Two important components of the plan are promoting a healthy lifestyle that can help protect individuals from risk factors as well as vaccination policies against chronic hepatitis and HPV virus infections.

But is this enough? Cancer patients in Romania have struggled with multiple challenges.

“We have been suffering for years from the disappearance of drugs from the Romanian market, for various reasons: parallel exports, the low price of the drugs hence no profit for producers, and lack of responsibility from the Ministry of Health, which should have clear strategies so that we no longer face these problems. Maybe they are working hand-in-hand with those doing the parallel exports and that is why they are not taking the necessary measures,” Irimia suggested.

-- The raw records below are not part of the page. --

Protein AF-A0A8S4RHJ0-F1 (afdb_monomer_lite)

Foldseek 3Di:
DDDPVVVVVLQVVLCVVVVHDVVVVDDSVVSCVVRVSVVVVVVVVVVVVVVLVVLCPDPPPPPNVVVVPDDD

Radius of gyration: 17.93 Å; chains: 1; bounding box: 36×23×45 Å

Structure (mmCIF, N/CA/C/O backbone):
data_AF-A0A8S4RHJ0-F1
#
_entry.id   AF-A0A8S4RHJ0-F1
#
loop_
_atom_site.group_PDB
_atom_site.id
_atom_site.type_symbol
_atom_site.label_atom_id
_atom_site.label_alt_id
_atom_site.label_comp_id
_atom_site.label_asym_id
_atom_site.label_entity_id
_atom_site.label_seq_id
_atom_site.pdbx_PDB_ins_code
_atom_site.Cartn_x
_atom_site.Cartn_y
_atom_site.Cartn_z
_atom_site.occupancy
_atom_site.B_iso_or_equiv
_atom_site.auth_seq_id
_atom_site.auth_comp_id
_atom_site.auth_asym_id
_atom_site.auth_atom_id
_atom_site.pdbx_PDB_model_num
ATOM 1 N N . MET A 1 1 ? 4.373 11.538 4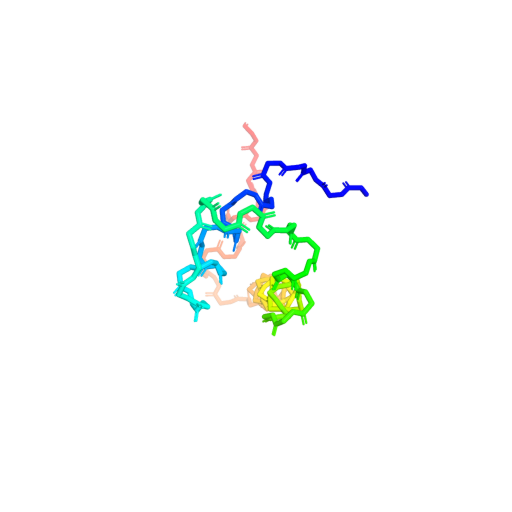.038 1.00 36.88 1 MET A N 1
ATOM 2 C CA . MET A 1 1 ? 3.027 12.013 4.434 1.00 36.88 1 MET A CA 1
ATOM 3 C C . MET A 1 1 ? 2.019 11.536 3.385 1.00 36.88 1 MET A C 1
ATOM 5 O O . MET A 1 1 ? 2.048 12.030 2.271 1.00 36.88 1 MET A O 1
ATOM 9 N N . VAL A 1 2 ? 1.225 10.492 3.668 1.00 48.06 2 VAL A N 1
ATOM 10 C CA . VAL A 1 2 ? 0.282 9.894 2.689 1.00 48.06 2 VAL A CA 1
ATOM 11 C C . VAL A 1 2 ? -1.030 10.697 2.694 1.00 48.06 2 VAL A C 1
ATOM 13 O O . VAL A 1 2 ? -1.570 10.919 3.781 1.00 48.06 2 VAL A O 1
ATOM 16 N N . PRO A 1 3 ? -1.569 11.134 1.540 1.00 42.81 3 PRO A N 1
ATOM 17 C CA . PRO A 1 3 ? -2.749 12.000 1.493 1.00 42.81 3 PRO A CA 1
ATOM 18 C C . PRO A 1 3 ? -3.989 11.332 2.114 1.00 42.81 3 PRO A C 1
ATOM 20 O O . PRO A 1 3 ? -4.305 10.176 1.826 1.00 42.81 3 PRO A O 1
ATOM 23 N N . LYS A 1 4 ? -4.729 12.085 2.947 1.00 50.41 4 LYS A N 1
ATOM 24 C CA . LYS A 1 4 ? -5.911 11.613 3.704 1.00 50.41 4 LYS A CA 1
ATOM 25 C C . LYS A 1 4 ? -6.999 10.979 2.817 1.00 50.41 4 LYS A C 1
ATOM 27 O O . LYS A 1 4 ? -7.657 10.042 3.255 1.00 50.41 4 LYS A O 1
ATOM 32 N N . LYS A 1 5 ? -7.144 11.423 1.560 1.00 42.69 5 LYS A N 1
ATOM 33 C CA . LYS A 1 5 ? -8.176 10.939 0.617 1.00 42.69 5 LYS A CA 1
ATOM 34 C C . LYS A 1 5 ? -8.023 9.458 0.226 1.00 42.69 5 LYS A C 1
ATOM 36 O O . LYS A 1 5 ? -9.018 8.797 -0.053 1.00 42.69 5 LYS A O 1
ATOM 41 N N . ALA A 1 6 ? -6.807 8.908 0.270 1.00 45.50 6 ALA A N 1
ATOM 42 C CA . ALA A 1 6 ? -6.563 7.494 -0.031 1.00 45.50 6 ALA A CA 1
ATOM 43 C C . ALA A 1 6 ? -7.014 6.542 1.097 1.00 45.50 6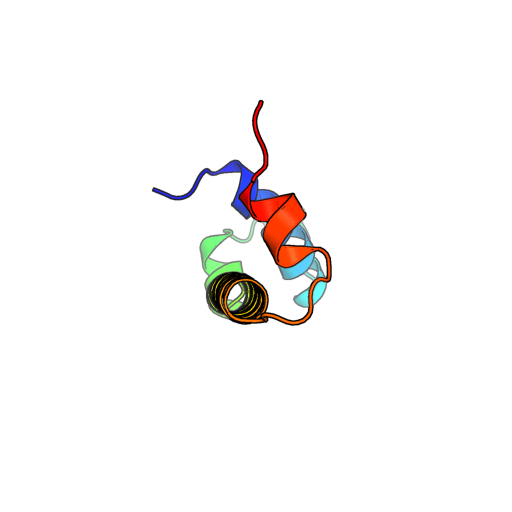 ALA A C 1
ATOM 45 O O . ALA A 1 6 ? -7.207 5.355 0.857 1.00 45.50 6 ALA A O 1
ATOM 46 N N . GLN A 1 7 ? -7.203 7.041 2.326 1.00 48.72 7 GLN A N 1
ATOM 47 C CA . GLN A 1 7 ? -7.541 6.206 3.488 1.00 48.72 7 GLN A CA 1
ATOM 48 C C . GLN A 1 7 ? -9.052 5.986 3.663 1.00 48.72 7 GLN A C 1
ATOM 50 O O . GLN A 1 7 ? -9.450 5.057 4.367 1.00 48.72 7 GLN A O 1
ATOM 55 N N . SER A 1 8 ? -9.887 6.814 3.027 1.00 51.88 8 SER A N 1
ATOM 56 C CA . SER A 1 8 ? -11.346 6.799 3.195 1.00 51.88 8 SER A CA 1
ATOM 57 C C . SER A 1 8 ? -12.001 5.542 2.611 1.00 51.88 8 SER A C 1
ATOM 59 O O . SER A 1 8 ? -12.872 4.957 3.247 1.00 51.88 8 SER A O 1
ATOM 61 N N . HIS A 1 9 ? -11.536 5.072 1.448 1.00 56.28 9 HIS A N 1
ATOM 62 C CA . HIS A 1 9 ? -12.107 3.905 0.760 1.00 56.28 9 HIS A CA 1
ATOM 63 C C . HIS A 1 9 ? -11.881 2.598 1.537 1.00 56.28 9 HIS A C 1
ATOM 65 O O . HIS A 1 9 ? -12.774 1.763 1.654 1.00 56.28 9 HIS A O 1
ATOM 71 N N . SER A 1 10 ? -10.701 2.438 2.142 1.00 61.38 10 SER A N 1
ATOM 72 C CA . SER A 1 10 ? -10.338 1.230 2.892 1.00 61.38 10 SER A CA 1
ATOM 73 C C . SER A 1 10 ? -11.123 1.087 4.201 1.00 61.38 10 SER A C 1
ATOM 75 O O . SER A 1 10 ? -11.301 -0.022 4.694 1.00 61.38 10 SER A O 1
ATOM 77 N N . GLY A 1 11 ? -11.600 2.200 4.771 1.00 69.62 11 GLY A N 1
ATOM 78 C CA . GLY A 1 11 ? -12.332 2.211 6.037 1.00 69.62 11 GLY A CA 1
ATOM 79 C C . GLY A 1 11 ? -13.757 1.663 5.940 1.00 69.62 11 GLY A C 1
ATOM 80 O O . GLY A 1 11 ? -14.224 1.068 6.905 1.00 69.62 11 GLY A O 1
ATOM 81 N N . GLY A 1 12 ? -14.436 1.838 4.801 1.00 76.94 12 GLY A N 1
ATOM 82 C CA . GLY A 1 12 ? -15.768 1.267 4.563 1.00 76.94 12 GLY A CA 1
ATOM 83 C C . GLY A 1 12 ? -15.713 -0.249 4.363 1.00 76.94 12 GLY A C 1
ATOM 84 O O . GLY A 1 12 ? -16.421 -0.989 5.038 1.00 76.94 12 GLY A O 1
ATOM 85 N N . MET A 1 13 ? -14.785 -0.722 3.524 1.00 79.44 13 MET A N 1
ATOM 86 C CA . MET A 1 13 ? -14.539 -2.158 3.337 1.00 79.44 13 MET A CA 1
ATOM 87 C C . MET A 1 13 ? -14.111 -2.855 4.632 1.00 79.44 13 MET A C 1
ATOM 89 O O . MET A 1 13 ? -14.633 -3.916 4.950 1.00 79.44 13 MET A O 1
ATOM 93 N N . ALA A 1 14 ? -13.194 -2.260 5.402 1.00 79.38 14 ALA A N 1
ATOM 94 C CA . ALA A 1 14 ? -12.742 -2.848 6.665 1.00 79.38 14 ALA A CA 1
ATOM 95 C C . ALA A 1 14 ? -13.879 -2.971 7.693 1.00 79.38 14 ALA A C 1
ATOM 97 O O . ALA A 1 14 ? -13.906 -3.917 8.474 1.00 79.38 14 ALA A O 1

Ten drugs that are used for treating various types of cancer are completely absent from the Romanian market, and Irimia submitted a notification at the Ministry of Health, according to Agerpres newswire.

“There are six drugs missing which are used in the treatment of hematological conditions, and they are cheap. Another four drugs for treating solid tumors are also missing. In total, ten drugs are lacking. To these, we can add the treatment necessary for women who have been through a mastectomy, the hormonal drug Tamoxifen. There are over 150,000 women in Romania who need this drug for follow-up treatments that last up to ten years. They risk the disease returning, when the costs will increase threefold. Patients’ survival odds decrease if they don’t take this follow-up treatment,” said the FABC president at the time, quoted by Agerpres newswire.

The Ministry of Health had not responded to BR’s request for comment on the shortage of cancer treatment drugs by the time the magazine went to print. However, a statement on its website confirms that Tamoxifen is in stock at distributor Unifarm.

In fact, Romania may be facing a shortage of various drugs, and not only those for cancer treatment. Signals from pharmaceutical producers are not good, with the Romanian Association of International Drug Producers (ARPIM) warning that 800,000 patients may not be able to benefit from innovating treatments from July, following the disappearance of 123 drugs from the market.

According to ARPIM, this situation was brought about by the publication in the Official Registry of Minister Order 307/2015, article 81, which lowers the price of original drugs in line with the value of generics.

“This stipulation will have extremely serious consequences for Romanian patients – not just immediate, by limiting their access to treatment, but also long term. The price of drugs will decrease by 35 percent below the European minimum threshold, which is totally unsustainable, and compels drug producers not only to reconsider their product portfolio but also to reassess the opportunity of bringing new drugs to Romania,” said Dan Zaharescu, executive director of ARPIM.

Since Romania does not currently have any national oncology registry, data regarding the total number of cancer patients in Romania are uncertain, Irimia told BR. “We have approximately 520,000 patients, of whom around 120,000 are undergoing treatment,” he said.